YOUR ASSIGNMENT –
The lines to return are the one containing "ATOM 201 C C" and all that follow it in the entries below, duplicated exactly and nothing else.

(Saved entries)
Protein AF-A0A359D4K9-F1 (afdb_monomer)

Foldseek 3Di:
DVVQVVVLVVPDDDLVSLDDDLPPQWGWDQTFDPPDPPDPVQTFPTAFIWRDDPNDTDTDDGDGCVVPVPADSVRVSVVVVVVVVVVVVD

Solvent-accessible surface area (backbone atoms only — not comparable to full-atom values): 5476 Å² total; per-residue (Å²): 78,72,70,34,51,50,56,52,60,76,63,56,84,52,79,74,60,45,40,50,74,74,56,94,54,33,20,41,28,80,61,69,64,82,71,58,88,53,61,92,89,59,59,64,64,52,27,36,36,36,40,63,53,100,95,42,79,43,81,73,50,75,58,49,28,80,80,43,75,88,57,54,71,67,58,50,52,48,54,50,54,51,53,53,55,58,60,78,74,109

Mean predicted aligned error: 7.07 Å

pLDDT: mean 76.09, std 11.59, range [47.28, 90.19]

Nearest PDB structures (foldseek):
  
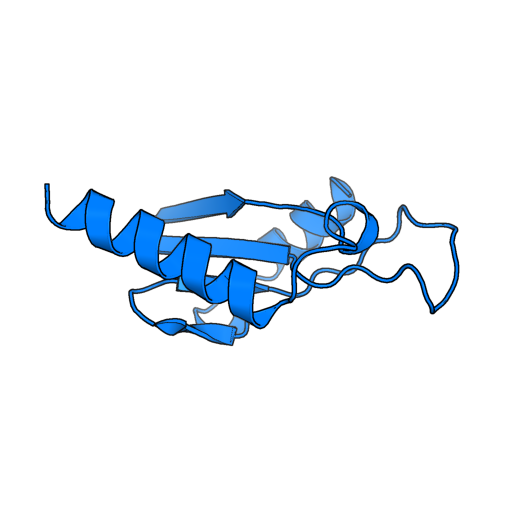2re2-assembly1_A  TM=3.440E-01  e=5.229E+00  Thermoplasma acidophilum DSM 1728
  3p7m-assembly1_D  TM=3.072E-01  e=7.297E+00  Francisella tularensis subsp. tularensis

Radius of gyration: 13.6 Å; Cα contacts (8 Å, |Δi|>4): 110; chains: 1; bounding box: 34×25×38 Å

Secondary structure (DSSP, 8-state):
-HHHHHHHHHT--SGGGG-EEEETTEEEE----SS--S-GGG----EEEEEEETTEEEE--B--GGGGTTS-HHHHHHHHHHHHHHHTT-

Sequence (90 aa):
MESDIDEFLDNIEEIKDLGISLGHNLYKARIKNTDNNKGKSAGYRLITYLQFNENELTLIYIYSKSELENISESELDNIIINTFYNENMK

Structure (mmCIF, N/CA/C/O backbone):
data_AF-A0A359D4K9-F1
#
_entry.id   AF-A0A359D4K9-F1
#
loop_
_atom_site.group_PDB
_atom_site.id
_atom_site.type_symbol
_atom_site.label_atom_id
_atom_site.label_alt_id
_atom_site.label_comp_id
_atom_site.label_asym_id
_atom_site.label_entity_id
_atom_site.label_seq_id
_atom_site.pdbx_PDB_ins_code
_atom_site.Cartn_x
_atom_site.Cartn_y
_atom_site.Cartn_z
_atom_site.occupancy
_atom_site.B_iso_or_equiv
_atom_site.auth_seq_id
_atom_site.auth_comp_id
_atom_site.auth_asym_id
_atom_site.auth_atom_id
_atom_site.pdbx_PDB_model_num
ATOM 1 N N . MET A 1 1 ? 0.466 2.070 -15.325 1.00 66.88 1 MET A N 1
ATOM 2 C CA . MET A 1 1 ? 0.275 2.724 -14.012 1.00 66.88 1 MET A CA 1
ATOM 3 C C . MET A 1 1 ? -1.197 2.887 -13.715 1.00 66.88 1 MET A C 1
ATOM 5 O O . MET A 1 1 ? -1.648 2.187 -12.826 1.00 66.88 1 MET A O 1
ATOM 9 N N . GLU A 1 2 ? -1.948 3.731 -14.429 1.00 74.88 2 GLU A N 1
ATOM 10 C CA . GLU A 1 2 ? -3.402 3.876 -14.202 1.00 74.88 2 GLU A CA 1
ATOM 11 C C . GLU A 1 2 ? -4.120 2.524 -14.350 1.00 74.88 2 GLU A C 1
ATOM 13 O O . GLU A 1 2 ? -4.704 2.033 -13.395 1.00 74.88 2 GLU A O 1
ATOM 18 N N . SER A 1 3 ? -3.878 1.818 -15.460 1.00 83.75 3 SER A N 1
ATOM 19 C CA . SER A 1 3 ? -4.421 0.472 -15.695 1.00 83.75 3 SER A CA 1
ATOM 20 C C . SER A 1 3 ? -4.001 -0.581 -14.663 1.00 83.75 3 SER A C 1
ATOM 22 O O . SER A 1 3 ? -4.746 -1.518 -14.412 1.00 83.75 3 SER A O 1
ATOM 24 N N . ASP A 1 4 ? -2.799 -0.459 -14.090 1.00 81.88 4 ASP A N 1
ATOM 25 C CA . ASP A 1 4 ? -2.317 -1.399 -13.073 1.00 81.88 4 ASP A CA 1
ATOM 26 C C . ASP A 1 4 ? -3.028 -1.165 -11.731 1.00 81.88 4 ASP A C 1
ATOM 28 O O . ASP A 1 4 ? -3.314 -2.111 -10.999 1.00 81.88 4 ASP A O 1
ATOM 32 N N . ILE A 1 5 ? -3.284 0.105 -11.399 1.00 81.25 5 ILE A N 1
ATOM 33 C CA . ILE A 1 5 ? -4.005 0.502 -10.189 1.00 81.25 5 ILE A CA 1
ATOM 34 C C . ILE A 1 5 ? -5.464 0.075 -10.305 1.00 81.25 5 ILE A C 1
ATOM 36 O O . ILE A 1 5 ? -5.965 -0.546 -9.373 1.00 81.25 5 ILE A O 1
ATOM 40 N N . ASP A 1 6 ? -6.107 0.347 -11.440 1.00 86.19 6 ASP A N 1
ATOM 41 C CA . ASP A 1 6 ? -7.495 -0.051 -11.686 1.00 86.19 6 ASP A CA 1
ATOM 42 C C . ASP A 1 6 ? -7.654 -1.571 -11.581 1.00 86.19 6 ASP A C 1
ATOM 44 O O . ASP A 1 6 ? -8.506 -2.050 -10.838 1.00 86.19 6 ASP A O 1
ATOM 48 N N . GLU A 1 7 ? -6.758 -2.341 -12.216 1.00 87.75 7 GLU A N 1
ATOM 49 C CA . GLU A 1 7 ? -6.754 -3.804 -12.104 1.00 87.75 7 GLU A CA 1
ATOM 50 C C . GLU A 1 7 ? -6.623 -4.252 -10.643 1.00 87.75 7 GLU A C 1
ATOM 52 O O . GLU A 1 7 ? -7.317 -5.166 -10.212 1.00 87.75 7 GLU A O 1
ATOM 57 N N . PHE A 1 8 ? -5.758 -3.619 -9.850 1.00 87.25 8 PHE A N 1
A
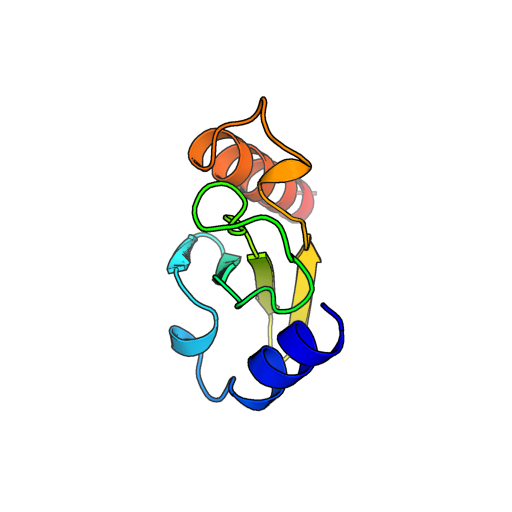TOM 58 C CA . PHE A 1 8 ? -5.648 -3.953 -8.434 1.00 87.25 8 PHE A CA 1
ATOM 59 C C . PHE A 1 8 ? -6.930 -3.634 -7.657 1.00 87.25 8 PHE A C 1
ATOM 61 O O . PHE A 1 8 ? -7.374 -4.
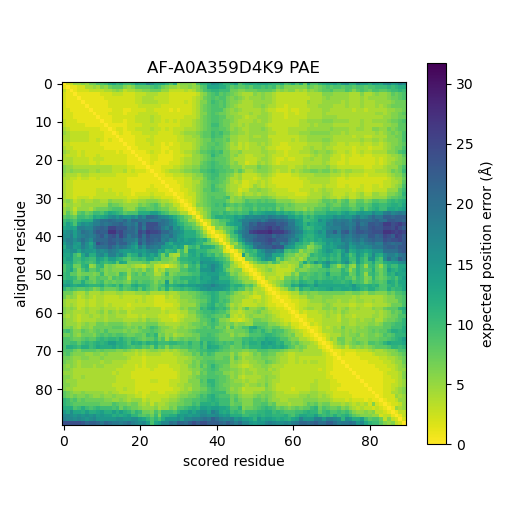484 -6.890 1.00 87.25 8 PHE A O 1
ATOM 68 N N . LEU A 1 9 ? -7.524 -2.453 -7.856 1.00 86.25 9 LEU A N 1
ATOM 69 C CA . LEU A 1 9 ? -8.746 -2.035 -7.160 1.00 86.25 9 LEU A CA 1
ATOM 70 C C . LEU A 1 9 ? -9.936 -2.940 -7.494 1.00 86.25 9 LEU A C 1
ATOM 72 O O . LEU A 1 9 ? -10.675 -3.318 -6.587 1.00 86.25 9 LEU A O 1
ATOM 76 N N . ASP A 1 10 ? -10.068 -3.348 -8.756 1.00 90.19 10 ASP A N 1
ATOM 77 C CA . ASP A 1 10 ? -11.122 -4.256 -9.221 1.00 90.19 10 ASP A CA 1
ATOM 78 C C . ASP A 1 10 ? -11.018 -5.665 -8.610 1.00 90.19 10 ASP A C 1
ATOM 80 O O . ASP A 1 10 ? -12.001 -6.405 -8.594 1.00 90.19 10 ASP A O 1
ATOM 84 N N . ASN A 1 11 ? -9.843 -6.048 -8.098 1.00 89.44 11 ASN A N 1
ATOM 85 C CA . ASN A 1 11 ? -9.598 -7.350 -7.471 1.00 89.44 11 ASN A CA 1
ATOM 86 C C . ASN A 1 11 ? -9.678 -7.323 -5.930 1.00 89.44 11 ASN A C 1
ATOM 88 O O . ASN A 1 11 ? -9.399 -8.341 -5.296 1.00 89.44 11 ASN A O 1
ATOM 92 N N . ILE A 1 12 ? -10.025 -6.190 -5.306 1.00 88.06 12 ILE A N 1
ATOM 93 C CA . ILE A 1 12 ? -10.196 -6.113 -3.847 1.00 88.06 12 ILE A CA 1
ATOM 94 C C . ILE A 1 12 ? -11.588 -6.628 -3.470 1.00 88.06 12 ILE A C 1
ATOM 96 O O . ILE A 1 12 ? -12.591 -5.965 -3.728 1.00 88.06 12 ILE A O 1
ATOM 100 N N . GLU A 1 13 ? -11.649 -7.764 -2.775 1.00 87.88 13 GLU A N 1
ATOM 101 C CA . GLU A 1 13 ? -12.898 -8.299 -2.213 1.00 87.88 13 GLU A CA 1
ATOM 102 C C . GLU A 1 13 ? -12.877 -8.300 -0.676 1.00 87.88 13 GLU A C 1
ATOM 104 O O . GLU A 1 13 ? -13.894 -8.066 -0.021 1.00 87.88 13 GLU A O 1
ATOM 109 N N . GLU A 1 14 ? -11.706 -8.534 -0.081 1.00 88.25 14 GLU A N 1
ATOM 110 C CA . GLU A 1 14 ? -11.500 -8.669 1.356 1.00 88.25 14 GLU A CA 1
ATOM 111 C C . GLU A 1 14 ? -10.238 -7.924 1.832 1.00 88.25 14 GLU A C 1
ATOM 113 O O . GLU A 1 14 ? -9.333 -7.591 1.071 1.00 88.25 14 GLU A O 1
ATOM 118 N N . ILE A 1 15 ? -10.112 -7.732 3.151 1.00 84.50 15 ILE A N 1
ATOM 119 C CA . ILE A 1 15 ? -8.956 -7.060 3.781 1.00 84.50 15 ILE A CA 1
ATOM 120 C C . ILE A 1 15 ? -7.611 -7.692 3.383 1.00 84.50 15 ILE A C 1
ATOM 122 O O . ILE A 1 15 ? -6.601 -6.998 3.277 1.00 84.50 15 ILE A O 1
ATOM 126 N N . LYS A 1 16 ? -7.573 -9.012 3.169 1.00 87.62 16 LYS A N 1
ATOM 127 C CA . LYS A 1 16 ? -6.346 -9.728 2.786 1.00 87.62 16 LYS A CA 1
ATOM 128 C C . LYS A 1 16 ? -5.823 -9.303 1.404 1.00 87.62 16 LYS A C 1
ATOM 130 O O . LYS A 1 16 ? -4.626 -9.432 1.154 1.00 87.62 16 LYS A O 1
ATOM 135 N N . ASP A 1 17 ? -6.696 -8.777 0.545 1.00 89.31 17 ASP A N 1
ATOM 136 C CA . ASP A 1 17 ? -6.366 -8.357 -0.820 1.00 89.31 17 ASP A CA 1
ATOM 137 C C . ASP A 1 17 ? -5.686 -6.977 -0.831 1.00 89.31 17 ASP A C 1
ATOM 139 O O . ASP A 1 17 ? -4.972 -6.633 -1.771 1.00 89.31 17 ASP A O 1
ATOM 143 N N . LEU A 1 18 ? -5.790 -6.225 0.275 1.00 87.00 18 LEU A N 1
ATOM 144 C CA . LEU A 1 18 ? -5.094 -4.950 0.493 1.00 87.00 18 LEU A CA 1
ATOM 145 C C . LEU A 1 18 ? -3.571 -5.116 0.671 1.00 87.00 18 LEU A C 1
ATOM 147 O O . LEU A 1 18 ? -2.823 -4.136 0.648 1.00 87.00 18 LEU A O 1
ATOM 151 N N . GLY A 1 19 ? -3.098 -6.353 0.851 1.00 89.00 19 GLY A N 1
ATOM 152 C CA . GLY A 1 19 ? -1.686 -6.701 0.958 1.00 89.00 19 GLY A CA 1
ATOM 153 C C . GLY A 1 19 ? -1.193 -6.891 2.396 1.00 89.00 19 GLY A C 1
ATOM 154 O O . GLY A 1 19 ? -1.867 -7.469 3.246 1.00 89.00 19 GLY A O 1
ATOM 155 N N . ILE A 1 20 ? 0.046 -6.476 2.666 1.00 90.12 20 ILE A N 1
ATOM 156 C CA . ILE A 1 20 ? 0.716 -6.713 3.952 1.00 90.12 20 ILE A CA 1
ATOM 157 C C . ILE A 1 20 ? 0.238 -5.677 4.968 1.00 90.12 20 ILE A C 1
ATOM 159 O O . ILE A 1 20 ? 0.394 -4.479 4.742 1.00 90.12 20 ILE A O 1
ATOM 163 N N . SER A 1 21 ? -0.292 -6.128 6.106 1.00 89.50 21 SER A N 1
ATOM 164 C CA . SER A 1 21 ? -0.646 -5.227 7.206 1.00 89.50 21 SER A CA 1
ATOM 165 C C . SER A 1 21 ? 0.602 -4.627 7.855 1.00 89.50 21 SER A C 1
ATOM 167 O O . SER A 1 21 ? 1.565 -5.337 8.153 1.00 89.50 21 SER A O 1
ATOM 169 N N . LEU A 1 22 ? 0.549 -3.323 8.108 1.00 87.00 22 LEU A N 1
ATOM 170 C CA . LEU A 1 22 ? 1.575 -2.551 8.807 1.00 87.00 22 LEU A CA 1
ATOM 171 C C . LEU A 1 22 ? 1.111 -2.087 10.201 1.00 87.00 22 LEU A C 1
ATOM 173 O O . LEU A 1 22 ? 1.812 -1.333 10.871 1.00 87.00 22 LEU A O 1
ATOM 177 N N . GLY A 1 23 ? -0.054 -2.564 10.654 1.00 84.88 23 GLY A N 1
ATOM 178 C CA . GLY A 1 23 ? -0.723 -2.094 11.869 1.00 84.88 23 GLY A CA 1
ATOM 179 C C . GLY A 1 23 ? -1.552 -0.827 11.635 1.00 84.88 23 GLY A C 1
ATOM 180 O O . GLY A 1 23 ? -1.506 -0.233 10.564 1.00 84.88 23 GLY A O 1
ATOM 181 N N . HIS A 1 24 ? -2.346 -0.423 12.632 1.00 82.56 24 HIS A N 1
ATOM 182 C CA . HIS A 1 24 ? -3.149 0.814 12.592 1.00 82.56 24 HIS A CA 1
ATOM 183 C C . HIS A 1 24 ? -4.063 0.959 11.353 1.00 82.56 24 HIS A C 1
ATOM 185 O O . HIS A 1 24 ? -4.199 2.052 10.816 1.00 82.56 24 HIS A O 1
ATOM 191 N N . ASN A 1 25 ? -4.673 -0.138 10.885 1.00 83.69 25 ASN A N 1
ATOM 192 C CA . ASN A 1 25 ? -5.478 -0.194 9.650 1.00 83.69 25 ASN A CA 1
ATOM 193 C C . ASN A 1 25 ? -4.738 0.262 8.378 1.00 83.69 25 ASN A C 1
ATOM 195 O O . ASN A 1 25 ? -5.384 0.615 7.392 1.00 83.69 25 ASN A O 1
ATOM 199 N N . LEU A 1 26 ? -3.401 0.230 8.388 1.00 87.06 26 LEU A N 1
ATOM 200 C CA . LEU A 1 26 ? -2.564 0.484 7.223 1.00 87.06 26 LEU A CA 1
ATOM 201 C C . LEU A 1 26 ? -2.172 -0.832 6.557 1.00 87.06 26 LEU A C 1
ATOM 203 O O . LEU A 1 26 ? -1.695 -1.774 7.205 1.00 87.06 26 LEU A O 1
ATOM 207 N N . TYR A 1 27 ? -2.328 -0.862 5.240 1.00 89.12 27 TYR A N 1
ATOM 208 C CA . TYR A 1 27 ? -1.989 -2.001 4.397 1.00 89.12 27 TYR A CA 1
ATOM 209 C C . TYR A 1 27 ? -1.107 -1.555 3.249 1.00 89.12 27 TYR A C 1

SOLUTION TO THE PROBLEM –
ATOM 201 C C . LEU A 1 26 ? -2.172 -0.832 6.557 1.00 87.06 26 LEU A C 1
ATOM 203 O O . LEU A 1 26 ? -1.695 -1.774 7.205 1.00 87.06 26 LEU A O 1
ATOM 207 N N . TYR A 1 27 ? -2.328 -0.862 5.240 1.00 89.12 27 TYR A N 1
ATOM 208 C CA . TYR A 1 27 ? -1.989 -2.001 4.397 1.00 89.12 27 TYR A CA 1
ATOM 209 C C . TYR A 1 27 ? -1.107 -1.555 3.249 1.00 89.12 27 TYR A C 1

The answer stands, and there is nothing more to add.